Volcanoes and the Equator

Of all of the Andean countries, Ecuador feels like the most sensible. Never how you want to be described is it? Here the Andes lose their grandeur and turn into green rolling ranges making it pleasant and fertile farming country.  The people are lovely, helpful and friendly but more subdued than the Argentinians, certainly than the Colombians. Quito is full of US chains, they use the US dollar and the roads are well maintained. It´s all very, well, sensible.

One thing Ecuador does have in abundance is a huge array of volcanoes and some of them are pretty large. In fact, their highest volcano, Chimborazo, is 6310m and because of the equatorial bulge its peak is the furthest point in the world from the earth´s centre into the atmosphere. This makes it higher than Mount Everest by that measure, certainly a good line to use if you’ve climbed it!

In my endeavor to do at least one decent walk in each country I visit, I decided to have a crack at Cotopaxi, Ecuador’s second highest peak at 5897m, three metres higher than Kilimanjaro. I’ve climbed Kili, it was pretty full on and took six days to summit. What’s unusual about most of the peaks in Ecuador is that they are really easy to access. For Cotopaxi, you drive up to 4600m and then it is only a short climb to base camp at 4800m. This just leaves a 12 hour hike of pain to the summit.

The route to the top involves a glacial traverse. Because of this you need to wear crampons, use ropes and a carry a pick axe. It is not technically difficult so with a good guide you don’t need to have had prior experience, which was good for me. It was shaping up for a grand adventure and I even managed to rope in a fellow traveller, Maria Sykes, who also had never used crampons. In fact, Maria had only done her first hike a month before on the Inca trail in Peru.

We had to hire lots of mountaineering equipment before leaving Quito and I grumbled about having to get special mountain boots and snow pants – I thought my hiking trainers and long johns would do the trick. We approached the mountain in bad weather so we were not able to get a sense of its size. The first day was very straightforward – a 200m climb to base camp. We had a bite to eat, went to bed at 6pm and woke at 11.30pm for breakfast so that we could walk through the night and summit at day break.

To say I underestimated the scale of the venture would be quite an understatement. Crampons really enhance your ability to negotiate very steep terrain which was helpful because our path took us straight up! On exposed ridges the wind was unrelentingly ferocious and icicles formed on any exposed facial hair. The most beautiful part of the climb took us through an ice valley of massive stalactites and we had to jump across two crevasses before scaling a snow wall.

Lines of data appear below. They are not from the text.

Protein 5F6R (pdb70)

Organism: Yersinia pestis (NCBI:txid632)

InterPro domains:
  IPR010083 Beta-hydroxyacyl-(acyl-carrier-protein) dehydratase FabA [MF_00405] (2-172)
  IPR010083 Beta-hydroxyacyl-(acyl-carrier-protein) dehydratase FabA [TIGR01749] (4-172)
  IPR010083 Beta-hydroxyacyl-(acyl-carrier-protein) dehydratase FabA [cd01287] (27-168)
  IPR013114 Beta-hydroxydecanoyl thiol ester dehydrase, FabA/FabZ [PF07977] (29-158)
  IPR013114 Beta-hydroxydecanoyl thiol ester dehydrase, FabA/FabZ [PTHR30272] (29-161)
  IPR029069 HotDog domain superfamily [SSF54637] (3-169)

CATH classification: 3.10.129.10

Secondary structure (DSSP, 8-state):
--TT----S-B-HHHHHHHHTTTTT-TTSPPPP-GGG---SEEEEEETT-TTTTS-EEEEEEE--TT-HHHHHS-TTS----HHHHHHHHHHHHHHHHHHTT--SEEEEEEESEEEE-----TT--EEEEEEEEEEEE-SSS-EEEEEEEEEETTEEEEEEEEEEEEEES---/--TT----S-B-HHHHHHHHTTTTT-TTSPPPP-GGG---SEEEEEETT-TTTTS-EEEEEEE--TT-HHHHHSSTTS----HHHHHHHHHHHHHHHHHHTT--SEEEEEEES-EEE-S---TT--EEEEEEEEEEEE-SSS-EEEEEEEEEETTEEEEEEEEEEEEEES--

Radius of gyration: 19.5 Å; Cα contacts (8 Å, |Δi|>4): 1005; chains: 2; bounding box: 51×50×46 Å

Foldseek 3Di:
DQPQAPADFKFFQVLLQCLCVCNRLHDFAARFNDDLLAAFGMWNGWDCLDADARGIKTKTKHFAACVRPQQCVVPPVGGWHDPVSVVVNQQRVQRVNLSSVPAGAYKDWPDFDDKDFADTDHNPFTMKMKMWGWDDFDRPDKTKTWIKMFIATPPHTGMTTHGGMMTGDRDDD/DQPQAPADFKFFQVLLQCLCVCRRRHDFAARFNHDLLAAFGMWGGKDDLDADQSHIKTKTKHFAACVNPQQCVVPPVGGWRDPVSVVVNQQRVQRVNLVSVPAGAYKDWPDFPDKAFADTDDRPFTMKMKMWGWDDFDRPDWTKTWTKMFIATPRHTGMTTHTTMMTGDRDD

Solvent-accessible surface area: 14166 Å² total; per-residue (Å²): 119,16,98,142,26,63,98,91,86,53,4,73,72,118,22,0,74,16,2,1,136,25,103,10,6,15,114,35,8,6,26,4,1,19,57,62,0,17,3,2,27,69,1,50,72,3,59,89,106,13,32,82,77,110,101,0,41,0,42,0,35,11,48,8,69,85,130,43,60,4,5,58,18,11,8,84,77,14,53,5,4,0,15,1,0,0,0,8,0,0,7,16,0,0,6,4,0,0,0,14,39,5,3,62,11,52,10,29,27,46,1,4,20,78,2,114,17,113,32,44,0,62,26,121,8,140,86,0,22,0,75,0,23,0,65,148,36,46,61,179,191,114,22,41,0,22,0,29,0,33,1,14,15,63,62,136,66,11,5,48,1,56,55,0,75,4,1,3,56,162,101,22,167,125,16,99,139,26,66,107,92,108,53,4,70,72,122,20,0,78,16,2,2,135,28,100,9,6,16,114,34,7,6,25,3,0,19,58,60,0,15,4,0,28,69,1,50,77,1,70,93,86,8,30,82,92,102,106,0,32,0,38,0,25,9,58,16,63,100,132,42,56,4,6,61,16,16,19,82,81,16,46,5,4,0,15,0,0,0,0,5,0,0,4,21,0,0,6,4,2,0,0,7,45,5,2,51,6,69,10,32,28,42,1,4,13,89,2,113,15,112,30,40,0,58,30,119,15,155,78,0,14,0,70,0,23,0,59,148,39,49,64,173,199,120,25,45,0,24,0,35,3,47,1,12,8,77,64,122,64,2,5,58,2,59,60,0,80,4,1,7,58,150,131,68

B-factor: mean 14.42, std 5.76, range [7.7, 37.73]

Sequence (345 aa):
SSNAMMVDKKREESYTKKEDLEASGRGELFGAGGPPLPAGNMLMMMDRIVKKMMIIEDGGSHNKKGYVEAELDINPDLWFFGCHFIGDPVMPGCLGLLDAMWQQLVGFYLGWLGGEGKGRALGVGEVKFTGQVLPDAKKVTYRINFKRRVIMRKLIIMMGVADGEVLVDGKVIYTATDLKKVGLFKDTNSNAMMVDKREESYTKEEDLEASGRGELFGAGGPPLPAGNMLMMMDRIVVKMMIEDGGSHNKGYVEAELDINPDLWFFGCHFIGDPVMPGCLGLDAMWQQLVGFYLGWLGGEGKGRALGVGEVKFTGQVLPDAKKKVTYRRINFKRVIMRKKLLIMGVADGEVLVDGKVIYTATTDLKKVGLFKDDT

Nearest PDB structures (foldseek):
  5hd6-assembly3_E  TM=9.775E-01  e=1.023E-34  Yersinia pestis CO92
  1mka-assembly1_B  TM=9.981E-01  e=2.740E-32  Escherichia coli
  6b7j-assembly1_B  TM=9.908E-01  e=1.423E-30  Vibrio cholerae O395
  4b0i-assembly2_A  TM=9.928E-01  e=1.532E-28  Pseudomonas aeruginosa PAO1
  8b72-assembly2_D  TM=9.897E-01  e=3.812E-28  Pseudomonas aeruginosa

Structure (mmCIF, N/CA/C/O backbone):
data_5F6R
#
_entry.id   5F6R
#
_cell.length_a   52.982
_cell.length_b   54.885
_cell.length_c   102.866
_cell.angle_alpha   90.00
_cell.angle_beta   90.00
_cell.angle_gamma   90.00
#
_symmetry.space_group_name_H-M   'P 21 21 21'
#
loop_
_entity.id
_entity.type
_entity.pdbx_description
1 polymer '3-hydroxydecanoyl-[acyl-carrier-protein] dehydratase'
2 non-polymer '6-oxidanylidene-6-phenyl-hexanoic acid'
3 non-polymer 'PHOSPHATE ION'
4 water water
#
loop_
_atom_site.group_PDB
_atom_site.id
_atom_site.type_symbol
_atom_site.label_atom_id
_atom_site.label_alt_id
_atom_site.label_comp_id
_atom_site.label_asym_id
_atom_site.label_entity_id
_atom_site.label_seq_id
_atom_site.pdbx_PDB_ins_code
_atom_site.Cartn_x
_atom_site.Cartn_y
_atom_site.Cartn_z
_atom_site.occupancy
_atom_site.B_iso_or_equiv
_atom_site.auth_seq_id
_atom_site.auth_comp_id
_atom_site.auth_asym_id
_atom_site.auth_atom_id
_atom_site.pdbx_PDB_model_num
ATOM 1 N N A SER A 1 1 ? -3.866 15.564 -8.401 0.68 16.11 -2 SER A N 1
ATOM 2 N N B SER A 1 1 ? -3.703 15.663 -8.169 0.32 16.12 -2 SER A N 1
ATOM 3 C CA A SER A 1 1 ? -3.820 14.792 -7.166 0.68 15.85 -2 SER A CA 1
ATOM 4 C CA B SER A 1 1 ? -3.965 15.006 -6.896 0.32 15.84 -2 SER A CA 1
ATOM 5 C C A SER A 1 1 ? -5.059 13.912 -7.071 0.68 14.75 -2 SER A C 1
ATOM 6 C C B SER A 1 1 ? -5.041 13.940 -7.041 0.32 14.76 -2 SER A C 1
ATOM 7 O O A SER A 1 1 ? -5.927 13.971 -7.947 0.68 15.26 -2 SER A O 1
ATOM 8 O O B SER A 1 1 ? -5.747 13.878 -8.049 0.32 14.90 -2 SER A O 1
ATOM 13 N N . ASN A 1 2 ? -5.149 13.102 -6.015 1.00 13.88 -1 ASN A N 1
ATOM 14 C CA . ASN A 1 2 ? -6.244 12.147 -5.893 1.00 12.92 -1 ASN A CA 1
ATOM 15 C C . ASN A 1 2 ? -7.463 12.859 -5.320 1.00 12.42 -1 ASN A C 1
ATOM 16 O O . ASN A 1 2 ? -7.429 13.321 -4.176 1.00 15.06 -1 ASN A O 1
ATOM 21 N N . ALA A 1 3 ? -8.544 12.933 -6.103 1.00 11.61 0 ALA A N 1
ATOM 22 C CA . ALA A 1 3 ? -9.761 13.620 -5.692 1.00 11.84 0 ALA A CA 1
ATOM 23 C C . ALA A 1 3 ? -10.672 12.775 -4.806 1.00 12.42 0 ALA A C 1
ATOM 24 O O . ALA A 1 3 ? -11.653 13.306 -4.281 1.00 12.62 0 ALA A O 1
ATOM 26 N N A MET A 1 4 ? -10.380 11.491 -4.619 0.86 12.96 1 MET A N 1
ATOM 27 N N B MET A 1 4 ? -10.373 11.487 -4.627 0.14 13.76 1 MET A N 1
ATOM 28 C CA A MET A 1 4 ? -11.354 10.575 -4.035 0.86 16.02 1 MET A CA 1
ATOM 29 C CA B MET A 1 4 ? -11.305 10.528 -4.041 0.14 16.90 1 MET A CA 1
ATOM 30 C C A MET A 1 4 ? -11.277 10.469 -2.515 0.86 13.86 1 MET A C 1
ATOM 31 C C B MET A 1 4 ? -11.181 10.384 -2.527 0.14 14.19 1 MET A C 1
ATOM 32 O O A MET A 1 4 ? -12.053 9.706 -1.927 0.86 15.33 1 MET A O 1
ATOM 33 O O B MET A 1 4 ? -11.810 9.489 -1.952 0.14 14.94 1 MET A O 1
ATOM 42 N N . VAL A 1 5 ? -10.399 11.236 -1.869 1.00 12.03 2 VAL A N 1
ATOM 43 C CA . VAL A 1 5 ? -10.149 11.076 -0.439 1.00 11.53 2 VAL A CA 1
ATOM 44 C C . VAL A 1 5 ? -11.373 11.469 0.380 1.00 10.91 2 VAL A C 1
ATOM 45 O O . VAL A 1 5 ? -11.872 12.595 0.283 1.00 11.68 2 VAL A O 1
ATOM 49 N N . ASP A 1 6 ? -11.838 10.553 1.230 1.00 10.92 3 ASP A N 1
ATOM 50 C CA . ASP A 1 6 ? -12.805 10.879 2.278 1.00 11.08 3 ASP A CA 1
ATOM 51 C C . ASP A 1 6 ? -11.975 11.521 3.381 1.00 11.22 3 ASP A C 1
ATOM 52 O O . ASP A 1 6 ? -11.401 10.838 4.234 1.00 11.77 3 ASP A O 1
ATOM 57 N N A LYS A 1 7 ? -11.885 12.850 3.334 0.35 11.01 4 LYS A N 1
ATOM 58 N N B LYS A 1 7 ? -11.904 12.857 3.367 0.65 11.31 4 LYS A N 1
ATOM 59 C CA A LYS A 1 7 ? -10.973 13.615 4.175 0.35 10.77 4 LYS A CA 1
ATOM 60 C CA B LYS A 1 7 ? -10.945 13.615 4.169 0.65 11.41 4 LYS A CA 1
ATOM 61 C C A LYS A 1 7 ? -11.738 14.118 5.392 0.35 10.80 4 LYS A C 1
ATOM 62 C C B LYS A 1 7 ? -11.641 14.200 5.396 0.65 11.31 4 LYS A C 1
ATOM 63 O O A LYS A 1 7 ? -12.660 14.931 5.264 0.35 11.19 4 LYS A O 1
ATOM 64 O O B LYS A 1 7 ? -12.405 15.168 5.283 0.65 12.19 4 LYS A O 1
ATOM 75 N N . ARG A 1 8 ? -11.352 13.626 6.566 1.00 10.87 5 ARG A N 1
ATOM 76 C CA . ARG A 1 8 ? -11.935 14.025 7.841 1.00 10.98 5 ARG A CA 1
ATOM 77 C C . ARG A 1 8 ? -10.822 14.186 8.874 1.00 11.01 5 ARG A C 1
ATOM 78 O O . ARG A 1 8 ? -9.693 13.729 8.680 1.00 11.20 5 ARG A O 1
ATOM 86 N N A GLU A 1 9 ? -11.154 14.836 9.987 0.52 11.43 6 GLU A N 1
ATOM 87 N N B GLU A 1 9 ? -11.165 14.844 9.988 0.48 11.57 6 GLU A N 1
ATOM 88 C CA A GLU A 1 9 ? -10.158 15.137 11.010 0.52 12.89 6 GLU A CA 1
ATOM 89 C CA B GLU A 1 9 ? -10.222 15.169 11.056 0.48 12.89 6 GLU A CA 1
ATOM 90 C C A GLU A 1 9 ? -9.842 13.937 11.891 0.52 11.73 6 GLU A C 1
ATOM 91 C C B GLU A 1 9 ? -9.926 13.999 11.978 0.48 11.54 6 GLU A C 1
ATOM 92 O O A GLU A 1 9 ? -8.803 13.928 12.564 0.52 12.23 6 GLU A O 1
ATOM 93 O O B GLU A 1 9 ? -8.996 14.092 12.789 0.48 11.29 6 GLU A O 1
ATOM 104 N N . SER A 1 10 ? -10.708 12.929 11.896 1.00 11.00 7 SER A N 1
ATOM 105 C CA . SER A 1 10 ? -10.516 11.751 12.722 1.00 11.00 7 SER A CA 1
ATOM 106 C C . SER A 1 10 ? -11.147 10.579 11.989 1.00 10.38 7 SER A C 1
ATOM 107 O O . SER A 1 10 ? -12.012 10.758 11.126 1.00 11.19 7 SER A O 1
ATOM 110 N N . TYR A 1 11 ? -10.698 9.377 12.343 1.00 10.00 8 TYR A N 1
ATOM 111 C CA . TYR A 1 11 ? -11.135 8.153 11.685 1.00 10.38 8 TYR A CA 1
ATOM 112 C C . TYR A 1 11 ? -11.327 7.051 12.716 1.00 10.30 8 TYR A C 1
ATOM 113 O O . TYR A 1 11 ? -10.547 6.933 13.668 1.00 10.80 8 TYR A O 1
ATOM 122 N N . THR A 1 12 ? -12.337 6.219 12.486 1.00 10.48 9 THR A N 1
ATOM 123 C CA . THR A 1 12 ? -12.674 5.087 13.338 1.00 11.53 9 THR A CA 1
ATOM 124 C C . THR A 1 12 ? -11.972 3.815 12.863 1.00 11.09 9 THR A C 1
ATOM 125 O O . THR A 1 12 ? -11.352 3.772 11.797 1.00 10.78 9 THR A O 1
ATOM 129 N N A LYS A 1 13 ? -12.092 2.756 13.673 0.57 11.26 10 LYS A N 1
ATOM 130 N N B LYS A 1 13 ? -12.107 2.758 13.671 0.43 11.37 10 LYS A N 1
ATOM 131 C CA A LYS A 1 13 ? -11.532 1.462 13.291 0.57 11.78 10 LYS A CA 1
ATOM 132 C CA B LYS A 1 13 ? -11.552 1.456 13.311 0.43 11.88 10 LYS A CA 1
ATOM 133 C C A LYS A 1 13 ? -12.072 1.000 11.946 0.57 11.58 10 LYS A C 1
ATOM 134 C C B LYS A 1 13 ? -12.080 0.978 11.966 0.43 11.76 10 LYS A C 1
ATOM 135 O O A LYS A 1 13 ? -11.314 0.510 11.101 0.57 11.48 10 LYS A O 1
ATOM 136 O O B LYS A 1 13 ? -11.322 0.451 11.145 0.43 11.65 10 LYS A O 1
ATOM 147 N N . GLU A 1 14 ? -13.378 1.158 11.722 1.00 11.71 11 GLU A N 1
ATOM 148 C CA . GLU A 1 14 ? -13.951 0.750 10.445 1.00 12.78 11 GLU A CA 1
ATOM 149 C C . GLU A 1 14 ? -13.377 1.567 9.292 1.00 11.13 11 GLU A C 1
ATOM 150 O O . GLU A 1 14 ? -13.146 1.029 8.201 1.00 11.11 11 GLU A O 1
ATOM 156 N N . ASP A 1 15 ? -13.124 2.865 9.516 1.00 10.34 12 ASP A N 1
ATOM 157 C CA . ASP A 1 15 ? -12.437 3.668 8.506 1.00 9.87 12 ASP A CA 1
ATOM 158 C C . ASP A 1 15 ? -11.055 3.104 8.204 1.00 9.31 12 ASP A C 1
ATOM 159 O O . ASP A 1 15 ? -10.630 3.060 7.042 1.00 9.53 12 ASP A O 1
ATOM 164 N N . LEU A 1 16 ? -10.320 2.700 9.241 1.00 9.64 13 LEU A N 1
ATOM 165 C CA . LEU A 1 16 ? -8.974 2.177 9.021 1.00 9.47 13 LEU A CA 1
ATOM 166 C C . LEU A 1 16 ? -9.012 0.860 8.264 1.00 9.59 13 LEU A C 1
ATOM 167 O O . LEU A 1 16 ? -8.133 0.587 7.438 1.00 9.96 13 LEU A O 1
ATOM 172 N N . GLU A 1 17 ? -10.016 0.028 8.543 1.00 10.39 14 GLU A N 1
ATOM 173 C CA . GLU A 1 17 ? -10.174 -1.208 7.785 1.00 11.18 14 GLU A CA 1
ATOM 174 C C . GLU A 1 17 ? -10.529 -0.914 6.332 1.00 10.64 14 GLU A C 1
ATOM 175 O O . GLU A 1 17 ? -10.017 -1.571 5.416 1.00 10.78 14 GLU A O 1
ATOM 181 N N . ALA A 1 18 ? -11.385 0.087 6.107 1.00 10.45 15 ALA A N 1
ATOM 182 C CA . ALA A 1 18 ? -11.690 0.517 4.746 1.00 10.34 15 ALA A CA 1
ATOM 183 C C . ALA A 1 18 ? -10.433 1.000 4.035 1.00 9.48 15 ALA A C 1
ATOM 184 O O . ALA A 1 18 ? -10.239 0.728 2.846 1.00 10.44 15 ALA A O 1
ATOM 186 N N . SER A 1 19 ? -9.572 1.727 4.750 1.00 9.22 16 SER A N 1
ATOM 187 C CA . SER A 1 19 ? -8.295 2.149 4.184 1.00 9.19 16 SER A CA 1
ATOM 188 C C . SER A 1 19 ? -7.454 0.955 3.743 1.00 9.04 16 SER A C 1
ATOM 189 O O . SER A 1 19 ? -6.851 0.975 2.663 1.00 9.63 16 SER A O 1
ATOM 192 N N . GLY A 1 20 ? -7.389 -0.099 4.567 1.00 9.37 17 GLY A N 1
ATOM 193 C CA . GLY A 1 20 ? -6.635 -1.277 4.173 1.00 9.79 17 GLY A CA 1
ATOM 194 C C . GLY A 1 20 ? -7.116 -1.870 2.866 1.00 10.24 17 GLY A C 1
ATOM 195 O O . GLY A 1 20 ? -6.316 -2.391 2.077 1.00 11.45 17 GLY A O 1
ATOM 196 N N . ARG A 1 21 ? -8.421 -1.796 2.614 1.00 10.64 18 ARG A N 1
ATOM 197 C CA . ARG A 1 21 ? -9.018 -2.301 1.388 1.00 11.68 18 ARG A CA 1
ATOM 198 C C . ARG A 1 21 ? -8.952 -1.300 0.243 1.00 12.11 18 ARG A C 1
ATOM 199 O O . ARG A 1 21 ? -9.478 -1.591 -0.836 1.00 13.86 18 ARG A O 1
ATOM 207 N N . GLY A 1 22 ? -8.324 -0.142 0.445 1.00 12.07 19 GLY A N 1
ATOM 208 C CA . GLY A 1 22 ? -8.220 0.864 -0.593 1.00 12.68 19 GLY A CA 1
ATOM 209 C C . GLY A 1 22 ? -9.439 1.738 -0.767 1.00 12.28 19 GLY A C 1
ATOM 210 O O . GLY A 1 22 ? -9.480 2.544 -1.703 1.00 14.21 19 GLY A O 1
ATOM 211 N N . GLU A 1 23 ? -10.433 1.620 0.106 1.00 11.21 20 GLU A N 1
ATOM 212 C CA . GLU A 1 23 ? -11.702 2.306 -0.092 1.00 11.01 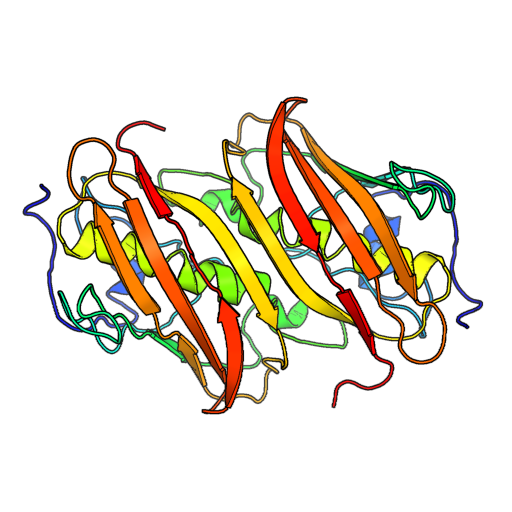20 GLU A CA 1
ATOM 213 C C . GLU A 1 23 ? -11.703 3.731 0.431 1.00 10.31 20 GLU A C 1
ATOM 214 O O . GLU A 1 23 ? -12.394 4.584 -0.127 1.00 11.59 20 GLU A O 1
ATOM 220 N N . LEU A 1 24 ? -10.965 4.008 1.502 1.00 9.97 21 LEU A N 1
ATOM 221 C CA . LEU A 1 24 ? -11.097 5.302 2.168 1.00 9.65 21 LEU A CA 1
ATOM 222 C C . LEU A 1 24 ? -10.588 6.436 1.287 1.00 9.79 21 LEU A C 1
ATOM 223 O O . LEU A 1 24 ? -11.231 7.490 1.177 1.00 10.36 21 LEU A O 1
ATOM 228 N N . PHE A 1 25 ? -9.427 6.239 0.659 1.00 10.43 22 PHE A N 1
ATOM 229 C CA . PHE A 1 25 ? -8.842 7.227 -0.234 1.00 11.82 22 PHE A CA 1
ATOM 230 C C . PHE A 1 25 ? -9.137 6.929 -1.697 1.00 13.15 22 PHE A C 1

If I had underestimated the difficulty of the climb for myself, I had most definitely underestimated it for Maria. After much solid climbing and a valiant effort on her part we turned back at 5500m, 397m from the top. It would be fair to say that I was disappointed and got into a bit of a strop. Maria was exhausted and felt awful and our guide who had employed an aggressive manner from the start became even more dictatorial on our descent. We were not happy party on arriving at camp! It’s a shame really because the descent was absolutely stunning. The stalactite valley was beautiful at daybreak, we had Quito in plain sight below us and views stretching across to most of Ecuador’s major peaks.

After a bit of breakfast and a cup of coffee we all managed to get out of our moods in order (more correctly, I got out of my strop) and we had a laugh about the experience. As testament to how challenging the climb is, only two of the nine parties that tried to summit at the same time as us were successful and most of them had a lot more mountaineering experience than us.

From Quito it’s a short ride to the Equator. It’s a dusty, unpleasant sort of place but the Equator is a big draw especially in a country named after it. The official monument built in 1979 is actually 300m shy of the Equator but this hasn’t dampened a steady stream of visitors.

It’s possible to visit another site right on the Equator which is very gimmicky but good fun. Here I balanced an egg on a nail,
if you’ve never tried, it’s difficult. Apparently, because there is less
gravity on the Equator, it should be easier. This was one of many “scientific” experiments carried out. Our guide had a kitchen sink to hand with which to carry out three tests. First water was poured into the sink right on the on the Equator and it didn’t swirl when going down the plug hole, it went straight down. The same test was carried out in the Northern Hemisphere where the water swirled counterclockwise and it went down clockwise in the southern hemisphere. I was amazed but skeptics argue, and a quick google search reveals, it’s probably all a hoax and that the Coriolis force – which does exist and is attributed to causing this phenomena – does not impact how water drains. Dammit! But hey, I work in PR, why let the truth get in the way of a good story.